Thursday, January 27, 2011

Time to take off the floaties...

Recently, as this Texas girl has been learning to ski, I’ve had some flashbacks to some of my earliest memories, especially where my parents were trying to teach me something, such as how to ride a bike or how to swim. As my husband waits patiently for me to carefully (therefore, slowly and timidly) make my way down a run skiing, I think back to my parents and learning how to swim. I would start on one end and they would be a few feet away, slowly backing up so I would have to swim a little farther each time, but never too far that if I started to freak out they wouldn’t be right there to catch me. Skiing’s the same way now, 20 years later. Now (even as much as I want to) I don’t ski between someone’s legs or on a rope to guide me like the little kids do, I do have to experience it on my own, or else I'll never get it. Andy waits for me, skiing a little farther and farther down so I don’t stop, but keep going instead. Yet, even though he is challenging me in my fear (heading straight down a mountain going 100mph), if I were to fall or something, he would be right there to help me up.   Just knowing that helps in my confidence to even try.

Crazy enough, God is the exact same way, but even more so. He so desires us to have this incredible life and relationship with Him. Throughout our life situations and circumstances he is pushing us and breaking us to bring us closer to him. It seems so hard at times, like the end goal is impossible. We just want to quit – give up. We don’t want to go on, because really, is it even worth it? God however, is standing right there as the ultimate parent, the ultimate Savior.  We may fall, yes, but he is right there to pick us back up and tell us to keep going. He sustains us. He gives us strength. He allows us to carry on, even when the “impossible” looms in front of us.

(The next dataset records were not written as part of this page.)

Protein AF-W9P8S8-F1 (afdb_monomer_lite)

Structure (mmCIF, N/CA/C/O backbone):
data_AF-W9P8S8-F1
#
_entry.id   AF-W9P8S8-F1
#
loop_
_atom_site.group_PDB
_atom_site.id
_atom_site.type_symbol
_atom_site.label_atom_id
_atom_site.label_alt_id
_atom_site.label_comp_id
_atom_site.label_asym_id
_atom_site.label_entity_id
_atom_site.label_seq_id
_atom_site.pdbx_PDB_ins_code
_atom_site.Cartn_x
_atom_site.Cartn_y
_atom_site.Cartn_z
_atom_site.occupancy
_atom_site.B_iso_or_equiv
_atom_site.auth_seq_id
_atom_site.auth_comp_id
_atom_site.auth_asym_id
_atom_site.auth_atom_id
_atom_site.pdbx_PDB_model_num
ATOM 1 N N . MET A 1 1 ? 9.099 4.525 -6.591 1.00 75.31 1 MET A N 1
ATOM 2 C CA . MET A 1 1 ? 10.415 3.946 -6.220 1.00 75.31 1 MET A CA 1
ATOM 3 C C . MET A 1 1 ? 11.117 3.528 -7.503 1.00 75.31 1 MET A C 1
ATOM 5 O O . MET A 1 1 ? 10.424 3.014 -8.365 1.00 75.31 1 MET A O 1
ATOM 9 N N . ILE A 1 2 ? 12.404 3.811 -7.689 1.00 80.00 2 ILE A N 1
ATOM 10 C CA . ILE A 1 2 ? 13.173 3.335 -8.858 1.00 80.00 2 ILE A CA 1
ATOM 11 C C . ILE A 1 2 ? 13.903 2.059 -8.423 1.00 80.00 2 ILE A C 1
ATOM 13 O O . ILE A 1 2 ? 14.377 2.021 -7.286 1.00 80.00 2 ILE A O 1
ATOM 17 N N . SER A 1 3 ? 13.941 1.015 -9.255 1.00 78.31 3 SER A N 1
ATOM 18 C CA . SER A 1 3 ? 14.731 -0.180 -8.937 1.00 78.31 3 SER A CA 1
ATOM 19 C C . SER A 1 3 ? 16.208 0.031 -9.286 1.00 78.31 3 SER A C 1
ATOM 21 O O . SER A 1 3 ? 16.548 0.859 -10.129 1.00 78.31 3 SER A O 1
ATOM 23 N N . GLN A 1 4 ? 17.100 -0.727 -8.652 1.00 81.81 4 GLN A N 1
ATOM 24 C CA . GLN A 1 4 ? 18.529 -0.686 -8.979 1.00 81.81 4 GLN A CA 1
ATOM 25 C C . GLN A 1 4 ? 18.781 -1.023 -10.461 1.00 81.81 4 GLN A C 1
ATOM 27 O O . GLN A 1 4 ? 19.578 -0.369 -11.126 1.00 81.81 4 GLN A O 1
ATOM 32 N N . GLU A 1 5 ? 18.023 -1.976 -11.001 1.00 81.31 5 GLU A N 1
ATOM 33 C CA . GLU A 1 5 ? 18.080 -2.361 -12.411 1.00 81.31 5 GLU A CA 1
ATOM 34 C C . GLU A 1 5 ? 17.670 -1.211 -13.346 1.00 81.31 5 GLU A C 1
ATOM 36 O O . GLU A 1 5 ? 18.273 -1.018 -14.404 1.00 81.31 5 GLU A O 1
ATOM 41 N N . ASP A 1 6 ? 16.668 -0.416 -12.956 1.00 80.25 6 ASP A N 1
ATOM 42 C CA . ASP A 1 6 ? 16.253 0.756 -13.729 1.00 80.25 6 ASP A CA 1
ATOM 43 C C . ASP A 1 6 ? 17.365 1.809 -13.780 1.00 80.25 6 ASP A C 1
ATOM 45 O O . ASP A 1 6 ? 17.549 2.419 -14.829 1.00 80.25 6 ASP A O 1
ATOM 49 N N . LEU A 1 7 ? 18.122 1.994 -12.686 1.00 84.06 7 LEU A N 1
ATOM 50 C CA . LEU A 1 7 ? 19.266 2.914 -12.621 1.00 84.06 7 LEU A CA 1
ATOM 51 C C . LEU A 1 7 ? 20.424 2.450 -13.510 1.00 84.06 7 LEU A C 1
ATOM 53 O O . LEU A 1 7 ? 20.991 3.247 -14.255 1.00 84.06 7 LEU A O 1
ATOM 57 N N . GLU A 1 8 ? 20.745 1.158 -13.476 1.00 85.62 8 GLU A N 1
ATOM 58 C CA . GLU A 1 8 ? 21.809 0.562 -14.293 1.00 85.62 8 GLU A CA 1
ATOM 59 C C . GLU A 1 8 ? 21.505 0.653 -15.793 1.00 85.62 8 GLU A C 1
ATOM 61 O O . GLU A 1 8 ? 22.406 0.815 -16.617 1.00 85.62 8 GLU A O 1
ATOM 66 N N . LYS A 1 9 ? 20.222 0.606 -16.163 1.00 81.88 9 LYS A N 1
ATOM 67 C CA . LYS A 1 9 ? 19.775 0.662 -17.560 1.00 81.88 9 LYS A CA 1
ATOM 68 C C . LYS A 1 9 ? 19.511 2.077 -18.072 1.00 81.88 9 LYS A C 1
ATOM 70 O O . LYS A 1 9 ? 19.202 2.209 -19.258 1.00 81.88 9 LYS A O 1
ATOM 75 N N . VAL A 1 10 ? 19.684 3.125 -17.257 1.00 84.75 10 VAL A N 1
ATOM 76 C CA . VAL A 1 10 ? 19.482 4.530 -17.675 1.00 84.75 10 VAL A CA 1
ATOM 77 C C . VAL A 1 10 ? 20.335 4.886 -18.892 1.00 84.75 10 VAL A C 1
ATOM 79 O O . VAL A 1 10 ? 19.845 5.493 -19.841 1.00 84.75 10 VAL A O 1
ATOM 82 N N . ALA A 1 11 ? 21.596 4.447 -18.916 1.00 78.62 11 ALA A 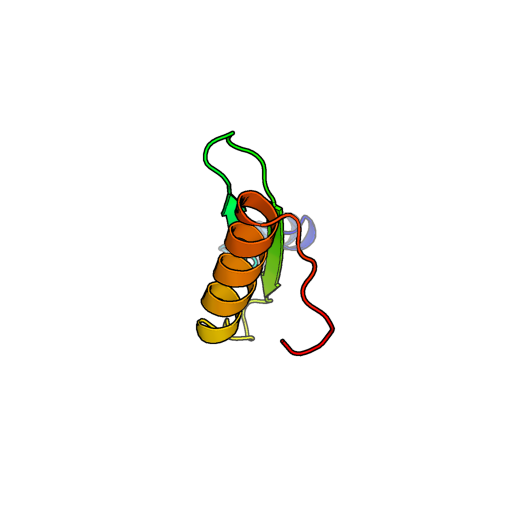N 1
ATOM 83 C CA . ALA A 1 11 ? 22.512 4.736 -20.021 1.00 78.62 11 ALA A CA 1
ATOM 84 C C . ALA A 1 11 ? 22.070 4.116 -21.364 1.00 78.62 11 ALA A C 1
ATOM 86 O O . ALA A 1 11 ? 22.439 4.622 -22.419 1.00 78.62 11 ALA A O 1
ATOM 87 N N . VAL A 1 12 ? 21.277 3.036 -21.331 1.00 79.81 12 VAL A N 1
ATOM 88 C CA . VAL A 1 12 ? 20.861 2.267 -22.519 1.00 79.81 12 VAL A CA 1
ATOM 89 C C . VAL A 1 12 ? 19.418 2.575 -22.931 1.00 79.81 12 VAL A C 1
ATOM 91 O O . VAL A 1 12 ? 19.121 2.669 -24.118 1.00 79.81 12 VAL A O 1
ATOM 94 N N . LYS A 1 13 ? 18.502 2.716 -21.965 1.00 75.69 13 LYS A N 1
ATOM 95 C CA . LYS A 1 13 ? 17.060 2.931 -22.193 1.00 75.69 13 LYS A CA 1
ATOM 96 C C . LYS A 1 13 ? 16.611 4.387 -22.030 1.00 75.69 13 LYS A C 1
ATOM 98 O O . LYS A 1 13 ? 15.462 4.692 -22.346 1.00 75.69 13 LYS A O 1
ATOM 103 N N . GLY A 1 14 ? 17.473 5.279 -21.545 1.00 83.50 14 GLY A N 1
ATOM 104 C CA . GLY A 1 14 ? 17.118 6.662 -21.240 1.00 83.50 14 GLY A CA 1
ATOM 105 C C . GLY A 1 14 ? 16.527 6.813 -19.835 1.00 83.50 14 GLY A C 1
ATOM 106 O O . GLY A 1 14 ? 17.140 6.427 -18.849 1.00 83.50 14 GLY A O 1
ATOM 107 N N . ILE A 1 15 ? 15.348 7.421 -19.710 1.00 80.19 15 ILE A N 1
ATOM 108 C CA . ILE A 1 15 ? 14.772 7.799 -18.407 1.00 80.19 15 ILE A CA 1
ATOM 109 C C . ILE A 1 15 ? 14.318 6.558 -17.615 1.00 80.19 15 ILE A C 1
ATOM 111 O O . ILE A 1 15 ? 13.569 5.726 -18.126 1.00 80.19 15 ILE A O 1
ATOM 115 N N . ALA A 1 16 ? 14.712 6.468 -16.340 1.00 81.44 16 ALA A N 1
ATOM 116 C CA . ALA A 1 16 ? 14.204 5.459 -15.411 1.00 81.44 16 ALA A CA 1
ATOM 117 C C . ALA A 1 16 ? 12.765 5.781 -14.973 1.00 81.44 16 ALA A C 1
ATOM 119 O O . ALA A 1 16 ? 12.482 6.865 -14.453 1.00 81.44 16 ALA A O 1
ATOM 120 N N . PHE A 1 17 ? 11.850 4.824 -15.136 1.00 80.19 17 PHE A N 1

“11 I am not saying this because I am in need, for I have learned to be content whatever the circumstances. 12 I know what it is to be in need, and I know what it is to have plenty. I have learned the secret of being content in any and every situation, whether well fed or hungry, whether living in plenty or in want. 13 I can do all this through him who gives me strength.” 
Phil. 4:11-13

May our God of salvation, strength and contentment be ever so present in your lives, so that you may rejoice in his ultimate comfort and provision. 

Tuesday, January 18, 2011

"See I am doing a new thing."

“Forget the former things;
do not dwell on the past.
See I am doing a new thing!
Now it springs up; do you not perceive it?
I am making a way in the desert
and streams in the wasteland…
To give drink to My people, My chosen,
the people I formed for Myself
that they may proclaim My praise.”
Isaiah 43:18-21

This Bible verse caught my eye for a couple reasons:

1. Especially at New Year, I get excited for new beginnings and the thought of leaving the past in the past.
2. At Peace there always seem s to be a sense of change in the air, not change regarding our Unchangeable God, but new spins on presenting the eternal Word and engaging believers in living out our faith.

“New” often means challenging and risky. I am a traditional girl myself and change is hard and sometimes uncomfortable for me. But if a new change will reach those not being reached by the church today, if it means my children’s peers and my grandchildren’s friends will know Jesus, then I welcome change for their sakes. I already know my Savior… they don’t. Might a new change be God’s way of “making streams in the wasteland to give drink to His people”?

Whether we are a person who embraces new things as exciting opportunities, or a person who dreads even more change and what it will mean in our life, (I’m a little of both), we all can agree that God leads or allows new situations in life. “See I am doing a new thing.” Sometimes it brings fear and discomfort. Sometimes it brings hope and confidence. But each new path has been lovingly and carefully chosen for us to take by a God who knows our today and our tomorrow. Can we walk with trust the new path He bought us to? I hope so.